PROBLEM.
Repeat the records below exactly, beginning at the first line and finishing with the line that contains "ATOM 5 O O . MET A 1 1 ? -11.810".

Data items
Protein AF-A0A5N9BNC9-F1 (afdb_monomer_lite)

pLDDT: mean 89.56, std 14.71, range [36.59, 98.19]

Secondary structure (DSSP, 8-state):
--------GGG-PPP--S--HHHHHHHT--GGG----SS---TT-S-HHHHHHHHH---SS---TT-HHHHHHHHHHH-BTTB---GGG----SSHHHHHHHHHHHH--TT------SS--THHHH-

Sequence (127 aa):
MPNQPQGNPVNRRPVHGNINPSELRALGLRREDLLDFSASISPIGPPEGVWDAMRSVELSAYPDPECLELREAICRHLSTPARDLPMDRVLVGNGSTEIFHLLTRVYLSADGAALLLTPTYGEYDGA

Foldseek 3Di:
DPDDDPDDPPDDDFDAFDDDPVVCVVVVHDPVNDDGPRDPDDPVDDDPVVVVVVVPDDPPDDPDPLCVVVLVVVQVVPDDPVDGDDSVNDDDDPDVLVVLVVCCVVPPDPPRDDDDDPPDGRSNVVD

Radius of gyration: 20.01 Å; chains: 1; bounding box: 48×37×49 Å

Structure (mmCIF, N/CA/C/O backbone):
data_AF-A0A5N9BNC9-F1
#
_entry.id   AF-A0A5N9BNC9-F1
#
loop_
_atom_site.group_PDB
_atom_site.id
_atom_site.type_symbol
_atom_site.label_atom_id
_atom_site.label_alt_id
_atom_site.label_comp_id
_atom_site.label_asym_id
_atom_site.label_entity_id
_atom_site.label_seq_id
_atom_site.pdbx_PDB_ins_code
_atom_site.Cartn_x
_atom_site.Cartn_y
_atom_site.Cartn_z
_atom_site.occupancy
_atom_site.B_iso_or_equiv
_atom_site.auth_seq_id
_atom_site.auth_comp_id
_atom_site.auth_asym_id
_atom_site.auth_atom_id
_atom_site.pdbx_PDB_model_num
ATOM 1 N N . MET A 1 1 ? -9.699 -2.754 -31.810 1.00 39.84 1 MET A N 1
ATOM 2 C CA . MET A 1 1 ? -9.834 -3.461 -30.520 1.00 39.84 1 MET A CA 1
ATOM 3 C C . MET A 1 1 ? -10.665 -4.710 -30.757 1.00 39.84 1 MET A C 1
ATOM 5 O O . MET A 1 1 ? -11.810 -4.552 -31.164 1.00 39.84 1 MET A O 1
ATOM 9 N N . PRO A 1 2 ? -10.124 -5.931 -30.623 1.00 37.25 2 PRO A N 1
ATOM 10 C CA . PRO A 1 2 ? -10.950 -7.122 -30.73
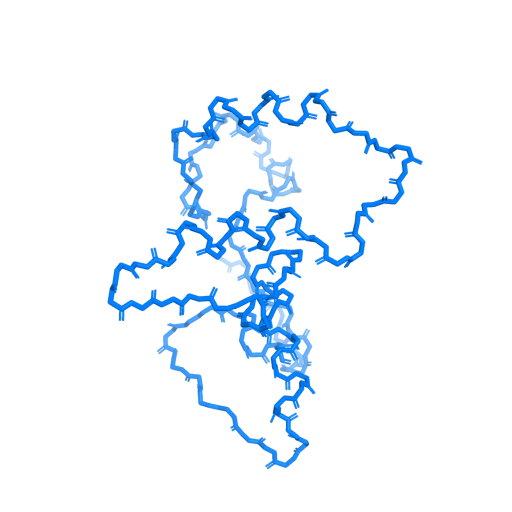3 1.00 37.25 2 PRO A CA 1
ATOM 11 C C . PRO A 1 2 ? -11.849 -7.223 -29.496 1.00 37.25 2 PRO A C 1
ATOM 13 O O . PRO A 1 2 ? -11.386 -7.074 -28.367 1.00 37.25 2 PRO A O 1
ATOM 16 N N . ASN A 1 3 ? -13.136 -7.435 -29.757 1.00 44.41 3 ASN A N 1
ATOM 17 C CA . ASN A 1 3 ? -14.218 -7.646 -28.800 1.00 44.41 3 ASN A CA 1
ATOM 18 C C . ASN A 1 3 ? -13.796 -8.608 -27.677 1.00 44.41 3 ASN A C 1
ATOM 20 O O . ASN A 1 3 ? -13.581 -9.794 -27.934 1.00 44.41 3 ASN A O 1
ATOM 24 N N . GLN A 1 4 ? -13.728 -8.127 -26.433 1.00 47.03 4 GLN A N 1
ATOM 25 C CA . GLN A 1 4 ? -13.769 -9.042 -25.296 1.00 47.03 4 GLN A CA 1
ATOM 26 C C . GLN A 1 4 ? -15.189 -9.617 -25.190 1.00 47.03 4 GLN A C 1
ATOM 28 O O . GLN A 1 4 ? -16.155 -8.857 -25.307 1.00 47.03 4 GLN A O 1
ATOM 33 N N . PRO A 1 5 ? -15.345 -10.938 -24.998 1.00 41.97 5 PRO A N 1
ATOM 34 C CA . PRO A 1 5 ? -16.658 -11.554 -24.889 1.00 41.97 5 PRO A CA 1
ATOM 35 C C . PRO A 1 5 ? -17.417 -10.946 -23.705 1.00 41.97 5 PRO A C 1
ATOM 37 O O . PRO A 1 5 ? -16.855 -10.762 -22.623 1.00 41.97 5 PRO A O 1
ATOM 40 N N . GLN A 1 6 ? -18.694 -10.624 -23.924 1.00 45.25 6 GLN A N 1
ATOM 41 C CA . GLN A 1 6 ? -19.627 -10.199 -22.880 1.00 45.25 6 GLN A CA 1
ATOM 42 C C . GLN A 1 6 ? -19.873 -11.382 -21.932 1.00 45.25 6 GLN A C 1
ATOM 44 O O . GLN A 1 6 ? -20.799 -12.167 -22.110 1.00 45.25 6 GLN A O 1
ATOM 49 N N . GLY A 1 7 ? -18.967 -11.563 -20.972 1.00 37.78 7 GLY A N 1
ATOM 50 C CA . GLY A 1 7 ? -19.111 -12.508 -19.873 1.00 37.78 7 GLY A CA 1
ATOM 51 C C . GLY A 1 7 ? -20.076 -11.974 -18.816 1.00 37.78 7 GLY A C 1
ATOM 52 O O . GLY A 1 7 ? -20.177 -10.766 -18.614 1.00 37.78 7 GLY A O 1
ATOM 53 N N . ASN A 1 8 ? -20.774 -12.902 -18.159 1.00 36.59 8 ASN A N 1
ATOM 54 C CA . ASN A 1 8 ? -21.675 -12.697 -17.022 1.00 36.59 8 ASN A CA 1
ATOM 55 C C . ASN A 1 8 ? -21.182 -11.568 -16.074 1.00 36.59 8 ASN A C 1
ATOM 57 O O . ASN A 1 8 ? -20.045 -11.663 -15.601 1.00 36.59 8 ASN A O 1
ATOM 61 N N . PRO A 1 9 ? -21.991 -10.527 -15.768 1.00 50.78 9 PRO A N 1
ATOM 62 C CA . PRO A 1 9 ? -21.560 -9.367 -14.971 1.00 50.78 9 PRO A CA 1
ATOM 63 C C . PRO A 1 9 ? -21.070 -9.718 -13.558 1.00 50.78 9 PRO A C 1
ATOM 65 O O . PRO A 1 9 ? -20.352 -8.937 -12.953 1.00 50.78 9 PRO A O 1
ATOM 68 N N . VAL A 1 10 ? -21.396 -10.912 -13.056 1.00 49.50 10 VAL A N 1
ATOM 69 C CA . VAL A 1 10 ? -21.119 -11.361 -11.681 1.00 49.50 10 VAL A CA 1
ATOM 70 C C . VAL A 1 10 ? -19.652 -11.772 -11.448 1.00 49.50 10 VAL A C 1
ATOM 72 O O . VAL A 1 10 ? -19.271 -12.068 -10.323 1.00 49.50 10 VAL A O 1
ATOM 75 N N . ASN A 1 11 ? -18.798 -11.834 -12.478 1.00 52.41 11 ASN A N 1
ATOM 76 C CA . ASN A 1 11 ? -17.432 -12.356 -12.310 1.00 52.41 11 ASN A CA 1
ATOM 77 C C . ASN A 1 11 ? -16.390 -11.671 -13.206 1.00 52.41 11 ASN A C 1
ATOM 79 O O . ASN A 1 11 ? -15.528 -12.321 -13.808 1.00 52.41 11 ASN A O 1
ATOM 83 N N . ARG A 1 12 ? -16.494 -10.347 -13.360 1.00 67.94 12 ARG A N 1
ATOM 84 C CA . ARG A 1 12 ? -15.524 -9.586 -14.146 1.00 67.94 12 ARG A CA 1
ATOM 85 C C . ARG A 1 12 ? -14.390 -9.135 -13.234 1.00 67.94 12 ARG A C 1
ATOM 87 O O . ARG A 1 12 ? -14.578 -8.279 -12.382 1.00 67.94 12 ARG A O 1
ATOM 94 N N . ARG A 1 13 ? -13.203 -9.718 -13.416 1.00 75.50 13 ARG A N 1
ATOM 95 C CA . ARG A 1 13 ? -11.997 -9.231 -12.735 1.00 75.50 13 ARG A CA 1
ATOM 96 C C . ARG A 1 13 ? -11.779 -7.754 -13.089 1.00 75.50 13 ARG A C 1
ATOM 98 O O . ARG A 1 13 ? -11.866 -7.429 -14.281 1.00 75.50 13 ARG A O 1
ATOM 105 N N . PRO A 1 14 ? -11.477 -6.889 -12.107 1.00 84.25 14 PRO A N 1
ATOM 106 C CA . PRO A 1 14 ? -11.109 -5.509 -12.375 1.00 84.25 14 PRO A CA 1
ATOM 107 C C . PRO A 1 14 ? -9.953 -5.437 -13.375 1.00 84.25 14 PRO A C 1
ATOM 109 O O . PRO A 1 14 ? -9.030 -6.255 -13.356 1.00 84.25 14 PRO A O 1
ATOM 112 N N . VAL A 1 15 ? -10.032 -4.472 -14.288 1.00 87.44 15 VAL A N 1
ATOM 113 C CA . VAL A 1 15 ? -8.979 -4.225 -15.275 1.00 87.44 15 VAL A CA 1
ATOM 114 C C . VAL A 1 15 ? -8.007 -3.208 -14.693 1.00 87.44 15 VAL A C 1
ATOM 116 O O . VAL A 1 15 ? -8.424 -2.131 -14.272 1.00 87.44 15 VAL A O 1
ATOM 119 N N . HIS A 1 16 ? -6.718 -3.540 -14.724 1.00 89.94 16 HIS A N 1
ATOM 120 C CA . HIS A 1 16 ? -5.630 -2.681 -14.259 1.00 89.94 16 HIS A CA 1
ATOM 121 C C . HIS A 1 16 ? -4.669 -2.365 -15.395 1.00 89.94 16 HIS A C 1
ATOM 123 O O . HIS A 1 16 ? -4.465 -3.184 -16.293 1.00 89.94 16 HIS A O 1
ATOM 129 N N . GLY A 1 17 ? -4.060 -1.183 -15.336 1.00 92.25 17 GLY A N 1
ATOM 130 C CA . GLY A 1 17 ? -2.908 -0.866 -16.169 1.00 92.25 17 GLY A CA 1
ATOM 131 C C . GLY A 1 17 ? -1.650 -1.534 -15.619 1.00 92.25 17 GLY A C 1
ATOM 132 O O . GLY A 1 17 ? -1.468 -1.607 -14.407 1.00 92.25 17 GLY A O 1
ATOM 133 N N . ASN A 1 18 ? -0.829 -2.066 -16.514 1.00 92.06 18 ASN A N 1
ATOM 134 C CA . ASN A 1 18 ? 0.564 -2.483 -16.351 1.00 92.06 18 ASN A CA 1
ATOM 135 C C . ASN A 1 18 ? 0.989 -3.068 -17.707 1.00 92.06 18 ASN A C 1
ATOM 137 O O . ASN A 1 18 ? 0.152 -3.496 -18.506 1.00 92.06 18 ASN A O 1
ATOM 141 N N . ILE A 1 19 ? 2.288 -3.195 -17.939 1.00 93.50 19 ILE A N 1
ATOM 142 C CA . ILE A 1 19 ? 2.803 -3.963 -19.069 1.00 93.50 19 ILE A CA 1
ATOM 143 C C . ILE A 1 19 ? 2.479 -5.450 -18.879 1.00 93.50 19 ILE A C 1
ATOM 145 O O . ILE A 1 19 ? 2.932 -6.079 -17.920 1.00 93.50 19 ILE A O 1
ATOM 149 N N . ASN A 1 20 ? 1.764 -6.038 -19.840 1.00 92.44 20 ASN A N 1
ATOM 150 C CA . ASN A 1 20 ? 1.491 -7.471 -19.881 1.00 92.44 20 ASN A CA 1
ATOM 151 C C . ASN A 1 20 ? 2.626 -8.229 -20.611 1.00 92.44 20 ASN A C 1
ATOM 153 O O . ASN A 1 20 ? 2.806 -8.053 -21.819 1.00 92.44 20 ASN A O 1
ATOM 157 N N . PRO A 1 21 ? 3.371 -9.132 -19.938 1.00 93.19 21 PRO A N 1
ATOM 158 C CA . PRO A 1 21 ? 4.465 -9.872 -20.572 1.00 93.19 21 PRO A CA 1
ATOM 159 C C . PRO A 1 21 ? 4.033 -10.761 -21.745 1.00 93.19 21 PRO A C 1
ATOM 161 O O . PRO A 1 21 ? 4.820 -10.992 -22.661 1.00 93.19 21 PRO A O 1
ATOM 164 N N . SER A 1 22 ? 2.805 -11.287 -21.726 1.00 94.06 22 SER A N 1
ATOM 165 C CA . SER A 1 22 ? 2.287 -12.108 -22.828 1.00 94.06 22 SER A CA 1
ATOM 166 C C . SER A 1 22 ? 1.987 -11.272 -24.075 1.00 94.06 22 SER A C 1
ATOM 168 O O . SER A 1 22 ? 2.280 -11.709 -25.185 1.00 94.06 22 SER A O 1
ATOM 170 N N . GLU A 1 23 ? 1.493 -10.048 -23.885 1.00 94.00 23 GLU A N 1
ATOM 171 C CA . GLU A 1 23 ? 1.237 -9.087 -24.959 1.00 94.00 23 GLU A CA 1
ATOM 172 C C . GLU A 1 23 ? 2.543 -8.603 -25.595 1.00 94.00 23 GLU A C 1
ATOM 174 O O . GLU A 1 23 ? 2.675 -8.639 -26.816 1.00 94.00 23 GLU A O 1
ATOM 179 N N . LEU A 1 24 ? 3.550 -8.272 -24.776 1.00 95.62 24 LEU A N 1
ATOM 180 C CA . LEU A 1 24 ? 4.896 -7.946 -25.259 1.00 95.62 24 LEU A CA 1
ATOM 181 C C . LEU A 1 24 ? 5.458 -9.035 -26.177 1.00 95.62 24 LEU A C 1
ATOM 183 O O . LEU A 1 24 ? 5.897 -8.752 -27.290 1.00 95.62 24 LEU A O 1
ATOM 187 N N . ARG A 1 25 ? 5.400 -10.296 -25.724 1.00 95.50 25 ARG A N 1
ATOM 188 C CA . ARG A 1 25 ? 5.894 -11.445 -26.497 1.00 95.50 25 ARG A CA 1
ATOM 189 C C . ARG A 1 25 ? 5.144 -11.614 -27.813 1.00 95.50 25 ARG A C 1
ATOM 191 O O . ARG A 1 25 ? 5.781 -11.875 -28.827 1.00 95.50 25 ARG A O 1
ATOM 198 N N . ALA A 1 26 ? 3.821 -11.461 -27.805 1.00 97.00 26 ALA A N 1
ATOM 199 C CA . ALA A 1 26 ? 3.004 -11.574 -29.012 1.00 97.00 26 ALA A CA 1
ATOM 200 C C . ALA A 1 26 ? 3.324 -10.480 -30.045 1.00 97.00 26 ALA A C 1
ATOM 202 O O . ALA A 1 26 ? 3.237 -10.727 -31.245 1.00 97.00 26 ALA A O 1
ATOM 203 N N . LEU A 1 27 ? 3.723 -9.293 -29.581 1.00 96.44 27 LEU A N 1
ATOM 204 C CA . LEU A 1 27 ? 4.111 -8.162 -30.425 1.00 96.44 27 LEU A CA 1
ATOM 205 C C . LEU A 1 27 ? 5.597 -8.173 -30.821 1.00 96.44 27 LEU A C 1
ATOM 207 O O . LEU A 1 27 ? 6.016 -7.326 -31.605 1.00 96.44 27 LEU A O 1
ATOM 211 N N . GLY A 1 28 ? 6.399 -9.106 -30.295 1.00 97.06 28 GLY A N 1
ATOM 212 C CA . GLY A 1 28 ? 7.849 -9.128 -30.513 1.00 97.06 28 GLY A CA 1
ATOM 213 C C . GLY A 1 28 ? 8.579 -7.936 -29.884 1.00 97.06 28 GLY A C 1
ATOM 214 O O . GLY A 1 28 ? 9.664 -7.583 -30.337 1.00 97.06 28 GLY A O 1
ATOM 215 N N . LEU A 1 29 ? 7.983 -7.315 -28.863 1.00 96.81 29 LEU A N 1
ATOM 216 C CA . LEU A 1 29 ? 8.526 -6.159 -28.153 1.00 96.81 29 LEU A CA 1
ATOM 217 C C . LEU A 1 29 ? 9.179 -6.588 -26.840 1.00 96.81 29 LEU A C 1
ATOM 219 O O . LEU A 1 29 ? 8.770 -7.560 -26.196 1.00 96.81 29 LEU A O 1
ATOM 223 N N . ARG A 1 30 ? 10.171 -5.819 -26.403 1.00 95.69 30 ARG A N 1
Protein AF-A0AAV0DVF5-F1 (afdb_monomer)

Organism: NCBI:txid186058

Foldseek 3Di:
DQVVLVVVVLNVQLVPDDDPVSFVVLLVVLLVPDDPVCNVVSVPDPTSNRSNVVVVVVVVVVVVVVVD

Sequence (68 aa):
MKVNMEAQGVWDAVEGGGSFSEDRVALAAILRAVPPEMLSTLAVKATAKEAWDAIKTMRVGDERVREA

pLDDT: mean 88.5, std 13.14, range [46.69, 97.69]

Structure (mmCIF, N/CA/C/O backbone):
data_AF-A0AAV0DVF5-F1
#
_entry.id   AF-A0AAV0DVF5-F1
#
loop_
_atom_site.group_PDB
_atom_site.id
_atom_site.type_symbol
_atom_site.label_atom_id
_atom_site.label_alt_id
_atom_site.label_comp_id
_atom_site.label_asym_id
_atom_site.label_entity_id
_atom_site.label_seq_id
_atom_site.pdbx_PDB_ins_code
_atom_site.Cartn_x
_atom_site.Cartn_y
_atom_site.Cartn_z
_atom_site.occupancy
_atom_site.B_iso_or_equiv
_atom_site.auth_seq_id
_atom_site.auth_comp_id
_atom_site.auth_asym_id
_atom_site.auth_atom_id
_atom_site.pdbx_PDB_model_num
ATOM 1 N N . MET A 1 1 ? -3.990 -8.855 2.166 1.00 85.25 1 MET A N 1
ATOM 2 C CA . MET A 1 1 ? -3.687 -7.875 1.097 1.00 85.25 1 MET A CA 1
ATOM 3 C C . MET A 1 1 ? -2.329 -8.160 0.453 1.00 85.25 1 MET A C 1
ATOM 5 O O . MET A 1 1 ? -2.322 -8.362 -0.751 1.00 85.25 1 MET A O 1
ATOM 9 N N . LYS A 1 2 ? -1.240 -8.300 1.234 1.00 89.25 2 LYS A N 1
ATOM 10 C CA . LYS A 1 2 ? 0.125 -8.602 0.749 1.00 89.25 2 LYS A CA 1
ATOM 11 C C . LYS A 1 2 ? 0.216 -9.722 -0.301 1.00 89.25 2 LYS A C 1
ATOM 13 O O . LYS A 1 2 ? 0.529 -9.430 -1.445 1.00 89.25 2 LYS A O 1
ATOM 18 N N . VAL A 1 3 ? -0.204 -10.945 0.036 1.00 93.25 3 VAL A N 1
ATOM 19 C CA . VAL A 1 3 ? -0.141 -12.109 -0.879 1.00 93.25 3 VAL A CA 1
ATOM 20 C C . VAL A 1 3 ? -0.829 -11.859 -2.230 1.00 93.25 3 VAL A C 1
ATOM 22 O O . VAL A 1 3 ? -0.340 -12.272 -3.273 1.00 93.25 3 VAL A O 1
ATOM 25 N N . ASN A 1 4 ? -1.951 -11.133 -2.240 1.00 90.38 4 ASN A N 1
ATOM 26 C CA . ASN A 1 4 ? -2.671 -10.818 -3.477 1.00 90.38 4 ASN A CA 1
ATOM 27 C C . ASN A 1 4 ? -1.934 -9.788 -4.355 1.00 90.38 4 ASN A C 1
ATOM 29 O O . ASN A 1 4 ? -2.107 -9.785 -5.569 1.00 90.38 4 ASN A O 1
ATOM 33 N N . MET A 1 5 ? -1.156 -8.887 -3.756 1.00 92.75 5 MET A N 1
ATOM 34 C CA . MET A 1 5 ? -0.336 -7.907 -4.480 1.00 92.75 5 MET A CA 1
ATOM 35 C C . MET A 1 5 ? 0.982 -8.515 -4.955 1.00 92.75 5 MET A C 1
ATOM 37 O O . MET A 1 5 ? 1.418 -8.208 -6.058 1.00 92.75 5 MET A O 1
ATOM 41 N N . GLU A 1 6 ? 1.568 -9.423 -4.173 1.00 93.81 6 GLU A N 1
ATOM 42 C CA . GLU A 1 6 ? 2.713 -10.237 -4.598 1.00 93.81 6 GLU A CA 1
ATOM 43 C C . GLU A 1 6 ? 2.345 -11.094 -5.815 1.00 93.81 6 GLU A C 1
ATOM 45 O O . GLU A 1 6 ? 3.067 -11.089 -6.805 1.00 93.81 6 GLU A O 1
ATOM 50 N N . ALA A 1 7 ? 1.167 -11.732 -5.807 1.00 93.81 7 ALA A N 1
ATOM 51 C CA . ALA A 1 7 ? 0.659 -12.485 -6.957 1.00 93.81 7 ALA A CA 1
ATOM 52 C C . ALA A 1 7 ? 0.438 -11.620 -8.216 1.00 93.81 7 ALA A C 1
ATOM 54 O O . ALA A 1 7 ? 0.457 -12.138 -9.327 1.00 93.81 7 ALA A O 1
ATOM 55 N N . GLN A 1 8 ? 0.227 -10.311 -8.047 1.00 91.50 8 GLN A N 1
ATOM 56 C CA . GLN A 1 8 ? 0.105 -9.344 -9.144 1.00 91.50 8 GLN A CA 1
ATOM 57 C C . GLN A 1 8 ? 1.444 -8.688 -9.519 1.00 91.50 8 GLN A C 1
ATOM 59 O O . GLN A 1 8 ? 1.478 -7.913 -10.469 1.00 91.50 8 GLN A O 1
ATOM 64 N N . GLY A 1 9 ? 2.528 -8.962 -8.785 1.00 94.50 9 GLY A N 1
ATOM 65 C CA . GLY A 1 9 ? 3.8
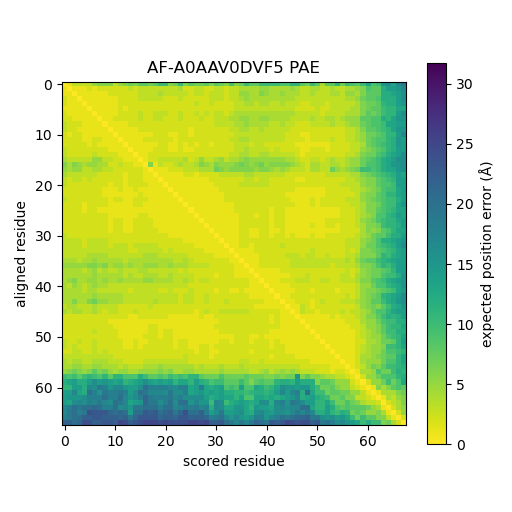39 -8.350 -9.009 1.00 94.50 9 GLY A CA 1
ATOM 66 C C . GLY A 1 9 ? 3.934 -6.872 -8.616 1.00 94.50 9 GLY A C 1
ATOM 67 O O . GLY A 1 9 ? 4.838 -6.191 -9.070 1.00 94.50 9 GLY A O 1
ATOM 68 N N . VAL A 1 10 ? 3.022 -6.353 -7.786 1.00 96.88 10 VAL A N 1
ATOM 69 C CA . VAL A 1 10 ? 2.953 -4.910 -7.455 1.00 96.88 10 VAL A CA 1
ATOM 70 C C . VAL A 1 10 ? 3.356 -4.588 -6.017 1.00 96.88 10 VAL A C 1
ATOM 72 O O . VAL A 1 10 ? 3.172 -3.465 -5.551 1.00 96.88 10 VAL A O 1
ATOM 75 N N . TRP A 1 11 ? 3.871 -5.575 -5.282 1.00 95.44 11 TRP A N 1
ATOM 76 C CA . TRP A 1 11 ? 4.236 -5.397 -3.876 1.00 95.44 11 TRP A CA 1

WORKED SOLUTION.
Protein AF-A0A5N9BNC9-F1 (afdb_monomer_lite)

pLDDT: mean 89.56, std 14.71, range [36.59, 98.19]

Secondary structure (DSSP, 8-state):
--------GGG-PPP--S--HHHHHHHT--GGG----SS---TT-S-HHHHHHHHH---SS---TT-HHHHHHHHHHH-BTTB---GGG----SSHHHHHHHHHHHH--TT------SS--THHHH-

Sequence (127 aa):
MPNQPQGNPVNRRPVHGNINPSELRALGLRREDLLDFSASISPIGPPEGVWDAMRSVELSAYPDPECLELREAICRHLSTPARDLPMDRVLVGNGSTEIFHLLTRVYLSADGAALLLTPTYGEYDGA

Foldseek 3Di:
DPDDDPDDPPDDDFDAFDDDPVVCVVVVHDPVNDDGPRDPDDPVDDDPVVVVVVVPDDPPDDPDPLCVVVLVVVQVVPDDPVDGDDSVNDDDDPDVLVVLVVCCVVPPDPPRDDDDDPPDGRSNVVD

Radius of gyration: 20.01 Å; chains: 1; bounding box: 48×37×49 Å

Structure (mmCIF, N/CA/C/O backbone):
data_AF-A0A5N9BNC9-F1
#
_entry.id   AF-A0A5N9BNC9-F1
#
loop_
_atom_site.group_PDB
_atom_site.id
_atom_site.type_symbol
_atom_site.label_atom_id
_atom_site.label_alt_id
_atom_site.label_comp_id
_atom_site.label_asym_id
_atom_site.label_entity_id
_atom_site.label_seq_id
_atom_site.pdbx_PDB_ins_code
_atom_site.Cartn_x
_atom_site.Cartn_y
_atom_site.Cartn_z
_atom_site.occupancy
_atom_site.B_iso_or_equiv
_atom_site.auth_seq_id
_atom_site.auth_comp_id
_atom_site.auth_asym_id
_atom_site.auth_atom_id
_atom_site.pdbx_PDB_model_num
ATOM 1 N N . MET A 1 1 ? -9.699 -2.754 -31.810 1.00 39.84 1 MET A N 1
ATOM 2 C CA . MET A 1 1 ? -9.834 -3.461 -30.520 1.00 39.84 1 MET A CA 1
ATOM 3 C C . MET A 1 1 ? -10.665 -4.710 -30.757 1.00 39.84 1 MET A C 1
ATOM 5 O O . MET A 1 1 ? -11.810 -4.552 -31.164 1.00 39.84 1 MET A O 1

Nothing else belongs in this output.